De weg van de minste weerstand die China moet bewandelen om zijn economie te stabiliseren en de werkloosheid onder controle houden, bestaat in infrastructuuruitgaven. In april heeft Xi opgeroepen tot het bouwen van meer infrastructuur, vooral dan voor vervoer, energie, wateropslag, 5G, cloud computing en datacenters, zeer hoge spanning, artificiële intelligentie en het industriële 'internet of things'.

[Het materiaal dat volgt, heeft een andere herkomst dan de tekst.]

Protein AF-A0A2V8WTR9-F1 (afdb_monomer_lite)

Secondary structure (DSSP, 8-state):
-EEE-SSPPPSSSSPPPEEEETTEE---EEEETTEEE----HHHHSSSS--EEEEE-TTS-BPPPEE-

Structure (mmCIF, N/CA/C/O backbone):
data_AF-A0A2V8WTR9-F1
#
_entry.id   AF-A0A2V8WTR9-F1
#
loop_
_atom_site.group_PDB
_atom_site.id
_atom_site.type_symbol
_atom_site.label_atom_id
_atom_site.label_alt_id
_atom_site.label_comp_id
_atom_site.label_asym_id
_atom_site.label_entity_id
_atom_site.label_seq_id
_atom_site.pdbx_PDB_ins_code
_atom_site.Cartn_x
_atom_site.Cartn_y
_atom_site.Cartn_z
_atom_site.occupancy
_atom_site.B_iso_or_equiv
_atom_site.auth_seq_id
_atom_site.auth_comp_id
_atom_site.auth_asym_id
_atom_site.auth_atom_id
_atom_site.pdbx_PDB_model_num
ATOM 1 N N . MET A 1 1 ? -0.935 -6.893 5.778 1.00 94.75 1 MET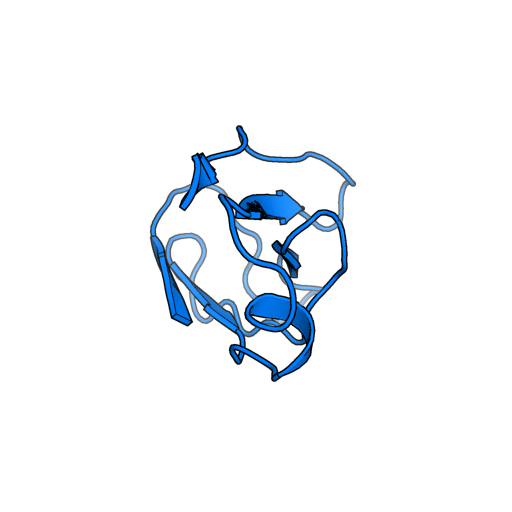 A N 1
ATOM 2 C CA . MET A 1 1 ? -1.839 -7.286 4.678 1.00 94.75 1 MET A CA 1
ATOM 3 C C . MET A 1 1 ? -1.080 -7.358 3.360 1.00 94.75 1 MET A C 1
ATOM 5 O O . MET A 1 1 ? -0.033 -6.727 3.232 1.00 94.75 1 MET A O 1
ATOM 9 N N . ARG A 1 2 ? -1.611 -8.125 2.403 1.00 95.31 2 ARG A N 1
ATOM 10 C CA . ARG A 1 2 ? -1.114 -8.254 1.028 1.00 95.31 2 ARG A CA 1
ATOM 11 C C . ARG A 1 2 ? -2.224 -7.807 0.076 1.00 95.31 2 ARG A C 1
ATOM 13 O O . ARG A 1 2 ? -3.372 -8.186 0.286 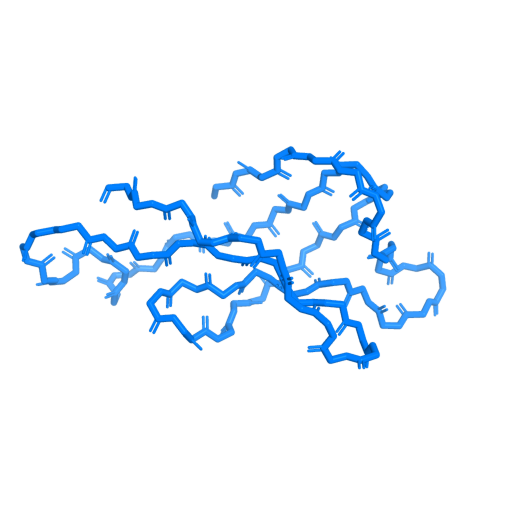1.00 95.31 2 ARG A O 1
ATOM 20 N N . VAL A 1 3 ? -1.879 -6.995 -0.916 1.00 96.50 3 VAL A N 1
ATOM 21 C CA . VAL A 1 3 ? -2.794 -6.474 -1.938 1.00 96.50 3 VAL A CA 1
ATOM 22 C C . VAL A 1 3 ? -2.295 -6.943 -3.297 1.00 96.50 3 VAL A C 1
ATOM 24 O O . VAL A 1 3 ? -1.206 -6.547 -3.713 1.00 96.50 3 VAL A O 1
ATOM 27 N N . GLU A 1 4 ? -3.097 -7.765 -3.970 1.00 95.88 4 GLU A N 1
ATOM 28 C CA . GLU A 1 4 ? -2.842 -8.211 -5.341 1.00 95.88 4 GLU A CA 1
ATOM 29 C C . GLU A 1 4 ? -3.492 -7.263 -6.348 1.00 95.88 4 GLU A C 1
ATOM 31 O O . GLU A 1 4 ? -4.582 -6.736 -6.117 1.00 95.88 4 GLU A O 1
ATOM 36 N N . GLY A 1 5 ? -2.844 -7.081 -7.492 1.00 94.50 5 GLY A N 1
ATOM 37 C CA . GLY A 1 5 ? -3.379 -6.304 -8.597 1.00 94.50 5 GLY A CA 1
ATOM 38 C C . GLY A 1 5 ? -2.438 -6.281 -9.791 1.00 94.50 5 GLY A C 1
ATOM 39 O O . GLY A 1 5 ? -1.650 -7.197 -10.010 1.00 94.50 5 GLY A O 1
ATOM 40 N N . SER A 1 6 ? -2.535 -5.223 -10.586 1.00 95.00 6 SER A N 1
ATOM 41 C CA . SER A 1 6 ? -1.697 -5.015 -11.764 1.00 95.00 6 SER A CA 1
ATOM 42 C C . SER A 1 6 ? -1.401 -3.535 -11.955 1.00 95.00 6 SER A C 1
ATOM 44 O O . SER A 1 6 ? -2.252 -2.697 -11.659 1.00 95.00 6 SER A O 1
ATOM 46 N N . GLY A 1 7 ? -0.231 -3.216 -12.512 1.00 95.06 7 GLY A N 1
ATOM 47 C CA . GLY A 1 7 ? 0.156 -1.834 -12.808 1.00 95.06 7 GLY A CA 1
ATOM 48 C C . GLY A 1 7 ? 0.640 -1.049 -11.586 1.00 95.06 7 GLY A C 1
ATOM 49 O O . GLY A 1 7 ? 0.638 0.183 -11.612 1.00 95.06 7 GL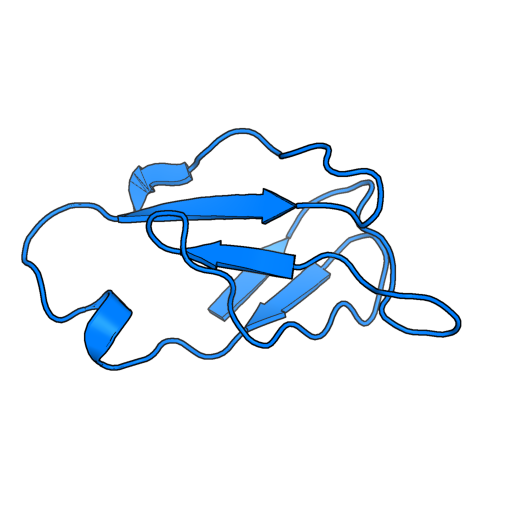Y A O 1
ATOM 50 N N . PHE A 1 8 ? 1.049 -1.738 -10.519 1.00 96.69 8 PHE A N 1
ATOM 51 C CA . PHE A 1 8 ? 1.751 -1.109 -9.403 1.00 96.69 8 PHE A CA 1
ATOM 52 C C . PHE A 1 8 ? 3.188 -0.758 -9.814 1.00 96.69 8 PHE A C 1
ATOM 54 O O . PHE A 1 8 ? 3.779 -1.393 -10.687 1.00 96.69 8 PHE A O 1
ATOM 61 N N . ALA A 1 9 ? 3.769 0.239 -9.161 1.00 97.44 9 ALA A N 1
ATOM 62 C CA . ALA A 1 9 ? 5.182 0.559 -9.248 1.00 97.44 9 ALA A CA 1
ATOM 63 C C . ALA A 1 9 ? 5.957 -0.266 -8.211 1.00 97.44 9 ALA A C 1
ATOM 65 O O . ALA A 1 9 ? 5.655 -0.228 -7.016 1.00 97.44 9 ALA A O 1
ATOM 66 N N . ALA A 1 10 ? 6.965 -1.009 -8.668 1.00 96.12 10 ALA A N 1
ATOM 67 C CA . ALA A 1 10 ? 7.858 -1.742 -7.779 1.00 96.12 10 ALA A CA 1
ATOM 68 C C . ALA A 1 10 ? 8.715 -0.774 -6.945 1.00 96.12 10 ALA A C 1
ATOM 70 O O . ALA A 1 10 ? 9.150 0.264 -7.441 1.00 96.12 10 ALA A O 1
ATOM 71 N N . SER A 1 11 ? 9.001 -1.141 -5.694 1.00 94.94 11 SER A N 1
ATOM 72 C CA . SER A 1 11 ? 9.774 -0.315 -4.747 1.00 94.94 11 SER A CA 1
ATOM 73 C C . SER A 1 11 ? 11.273 -0.222 -5.060 1.00 94.94 11 SER A C 1
ATOM 75 O O . SER A 1 11 ? 12.023 0.416 -4.327 1.00 94.94 11 SER A O 1
ATOM 77 N N . THR A 1 12 ? 11.755 -0.903 -6.097 1.00 93.94 12 THR A N 1
ATOM 78 C CA . THR A 1 12 ? 13.153 -0.854 -6.538 1.00 93.94 12 THR A CA 1
ATOM 79 C C . THR A 1 12 ? 13.177 -0.909 -8.065 1.00 93.94 12 THR A C 1
ATOM 81 O O . THR A 1 12 ? 12.507 -1.773 -8.633 1.00 93.94 12 THR A O 1
ATOM 84 N N . PRO A 1 13 ? 13.911 -0.011 -8.754 1.00 91.62 13 PRO A N 1
ATOM 85 C CA . PRO A 1 13 ? 14.841 1.000 -8.224 1.00 91.62 13 PRO A CA 1
ATOM 86 C C . PRO A 1 13 ? 14.201 2.351 -7.841 1.00 91.62 13 PRO A C 1
ATOM 88 O O . PRO A 1 13 ? 14.904 3.231 -7.355 1.00 91.62 13 PRO A O 1
ATOM 91 N N . GLY A 1 14 ? 12.907 2.550 -8.104 1.00 85.56 14 GLY A N 1
ATOM 92 C CA . GLY A 1 14 ? 12.215 3.831 -7.914 1.00 85.56 14 GLY A CA 1
ATOM 93 C C . GLY A 1 14 ? 11.294 3.865 -6.691 1.00 85.56 14 GLY A C 1
ATOM 94 O O . GLY A 1 14 ? 11.202 2.880 -5.957 1.00 85.56 14 GLY A O 1
ATOM 95 N N . PRO A 1 15 ? 10.574 4.980 -6.468 1.00 91.56 15 PRO A N 1
ATOM 96 C CA . PRO A 1 15 ? 9.502 4.993 -5.482 1.00 91.56 15 PRO A CA 1
ATOM 97 C C . PRO A 1 15 ? 8.449 3.946 -5.872 1.00 91.56 15 PRO A C 1
ATOM 99 O O . PRO A 1 15 ? 7.982 3.919 -7.009 1.00 91.56 15 PRO A O 1
ATOM 102 N N . GLY A 1 16 ? 8.102 3.064 -4.937 1.00 95.94 16 GLY A N 1
ATOM 103 C CA . GLY A 1 16 ? 7.053 2.068 -5.143 1.00 95.94 16 GLY A CA 1
ATOM 104 C C . GLY A 1 16 ? 5.660 2.650 -4.932 1.00 95.94 16 GLY A C 1
ATOM 105 O O . GLY A 1 16 ? 5.506 3.757 -4.409 1.00 95.94 16 GLY A O 1
ATOM 106 N N . SER A 1 17 ? 4.634 1.890 -5.302 1.00 98.38 17 SER A N 1
ATOM 107 C CA . SER A 1 17 ? 3.265 2.232 -4.922 1.00 98.38 17 SER A CA 1
ATOM 108 C C . SER A 1 17 ? 3.084 2.201 -3.407 1.00 98.38 17 SER A C 1
ATOM 110 O O . SER A 1 17 ? 3.776 1.486 -2.680 1.00 98.38 17 SER A O 1
ATOM 112 N N . VAL A 1 18 ? 2.106 2.962 -2.935 1.00 98.19 18 VAL A N 1
ATOM 113 C CA . VAL A 1 18 ? 1.766 3.088 -1.522 1.00 98.19 18 VAL A CA 1
ATOM 114 C C . VAL A 1 18 ? 0.354 2.566 -1.307 1.00 98.19 18 VAL A C 1
ATOM 116 O O . VAL A 1 18 ? -0.570 2.945 -2.028 1.00 98.19 18 VAL A O 1
ATOM 119 N N . VAL A 1 19 ? 0.173 1.711 -0.304 1.00 98.06 19 VAL A N 1
ATOM 120 C CA . VAL A 1 19 ? -1.158 1.315 0.147 1.00 98.06 19 VAL A CA 1
ATOM 121 C C . VAL A 1 19 ? -1.733 2.422 1.025 1.00 98.06 19 VAL A C 1
ATOM 123 O O . VAL A 1 19 ? -1.100 2.869 1.984 1.00 98.06 19 VAL A O 1
ATOM 126 N N . LEU A 1 20 ? -2.948 2.846 0.698 1.00 97.81 20 LEU A N 1
ATOM 127 C CA . LEU A 1 20 ? -3.756 3.757 1.491 1.00 97.81 20 LEU A CA 1
ATOM 128 C C . LEU A 1 20 ? -4.820 2.949 2.235 1.00 97.81 20 LEU A C 1
ATOM 130 O O . LEU A 1 20 ? -5.580 2.219 1.599 1.00 97.81 20 LEU A O 1
ATOM 134 N N . VAL A 1 21 ? -4.899 3.111 3.555 1.00 96.69 21 VAL A N 1
ATOM 135 C CA . VAL A 1 21 ? -5.956 2.528 4.395 1.00 96.69 21 VAL A CA 1
ATOM 136 C C . VAL A 1 21 ? -6.737 3.658 5.047 1.00 96.69 21 VAL A C 1
ATOM 138 O O . VAL A 1 21 ? -6.150 4.515 5.710 1.00 96.69 21 VAL A O 1
ATOM 141 N N . GLY A 1 22 ? -8.040 3.735 4.777 1.00 94.31 22 GLY A N 1
ATOM 142 C CA . GLY A 1 22 ? -8.865 4.882 5.169 1.00 94.31 22 GLY A CA 1
ATOM 143 C C . GLY A 1 22 ? -8.317 6.206 4.619 1.00 94.31 22 GLY A C 1
ATOM 144 O O . GLY A 1 22 ? -8.394 7.236 5.280 1.00 94.31 22 GLY A O 1
ATOM 145 N N . GLY A 1 23 ? -7.663 6.167 3.452 1.00 94.62 23 GLY A N 1
ATOM 146 C CA . GLY A 1 23 ? -6.965 7.311 2.854 1.00 94.62 23 GLY A CA 1
ATOM 147 C C . GLY A 1 23 ? -5.583 7.632 3.443 1.00 94.62 23 GLY A C 1
ATOM 148 O O . GLY A 1 23 ? -4.877 8.464 2.875 1.00 94.62 23 GLY A O 1
ATOM 149 N N . THR A 1 24 ? -5.158 6.963 4.518 1.00 95.62 24 THR A N 1
ATOM 150 C CA . THR A 1 24 ? -3.847 7.173 5.152 1.00 95.62 24 THR A CA 1
ATOM 151 C C . THR A 1 24 ? -2.784 6.278 4.524 1.00 95.62 24 THR A C 1
ATOM 153 O O . THR A 1 24 ? -2.959 5.064 4.438 1.00 95.62 24 THR A O 1
ATOM 156 N N . ALA A 1 25 ? -1.659 6.865 4.116 1.00 96.88 25 ALA A N 1
ATOM 157 C CA . ALA A 1 25 ? -0.527 6.128 3.566 1.00 96.88 25 ALA A CA 1
ATOM 158 C C . ALA A 1 25 ? 0.128 5.203 4.602 1.00 96.88 25 ALA A C 1
ATOM 160 O O . ALA A 1 25 ? 0.439 5.615 5.722 1.00 96.88 25 ALA A O 1
ATOM 161 N N . ARG A 1 26 ? 0.378 3.953 4.207 1.00 97.06 26 ARG A N 1
ATOM 162 C CA . ARG A 1 26 ? 1.119 2.964 4.996 1.00 97.06 26 ARG A CA 1
ATOM 163 C C . ARG A 1 26 ? 2.506 2.738 4.412 1.00 97.06 26 ARG A C 1
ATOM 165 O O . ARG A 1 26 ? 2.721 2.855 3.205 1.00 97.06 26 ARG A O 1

Potentiële bovenmaatse prestaties in het derde kwartaal, maar wel nog steeds in een baissemarkt

Divergentie in het beleid, een soepele houding en weinig veeleisende waardering kunnen wijzen in de richting van mogelijke bovenmaatse prestaties van Chinese aandelen in het derde kwartaal in vergelijking met andere grote markten. Er kunnen zich in de komende maanden oplevingen van verhandelbare effecten voordoen waarvan traders kunnen profiteren. China bevindt zich echter nog steeds in de overgangsfase naar een nieuw ontwikkelingsmodel. Het heeft te kampen met een verslechterende ruilvoet, steeds krappere wereldwijde financiële voorwaarden en een tragere wereldeconomie, en het staat voor een onzekere ontwikkeling op het vlak van pandemiebeheersing. Chinese aandelen kunnen zich nog steeds in een baissemarkt bevinden en langetermijnbeleggers moeten geduld oefenen bij het opbouwen van hun posities.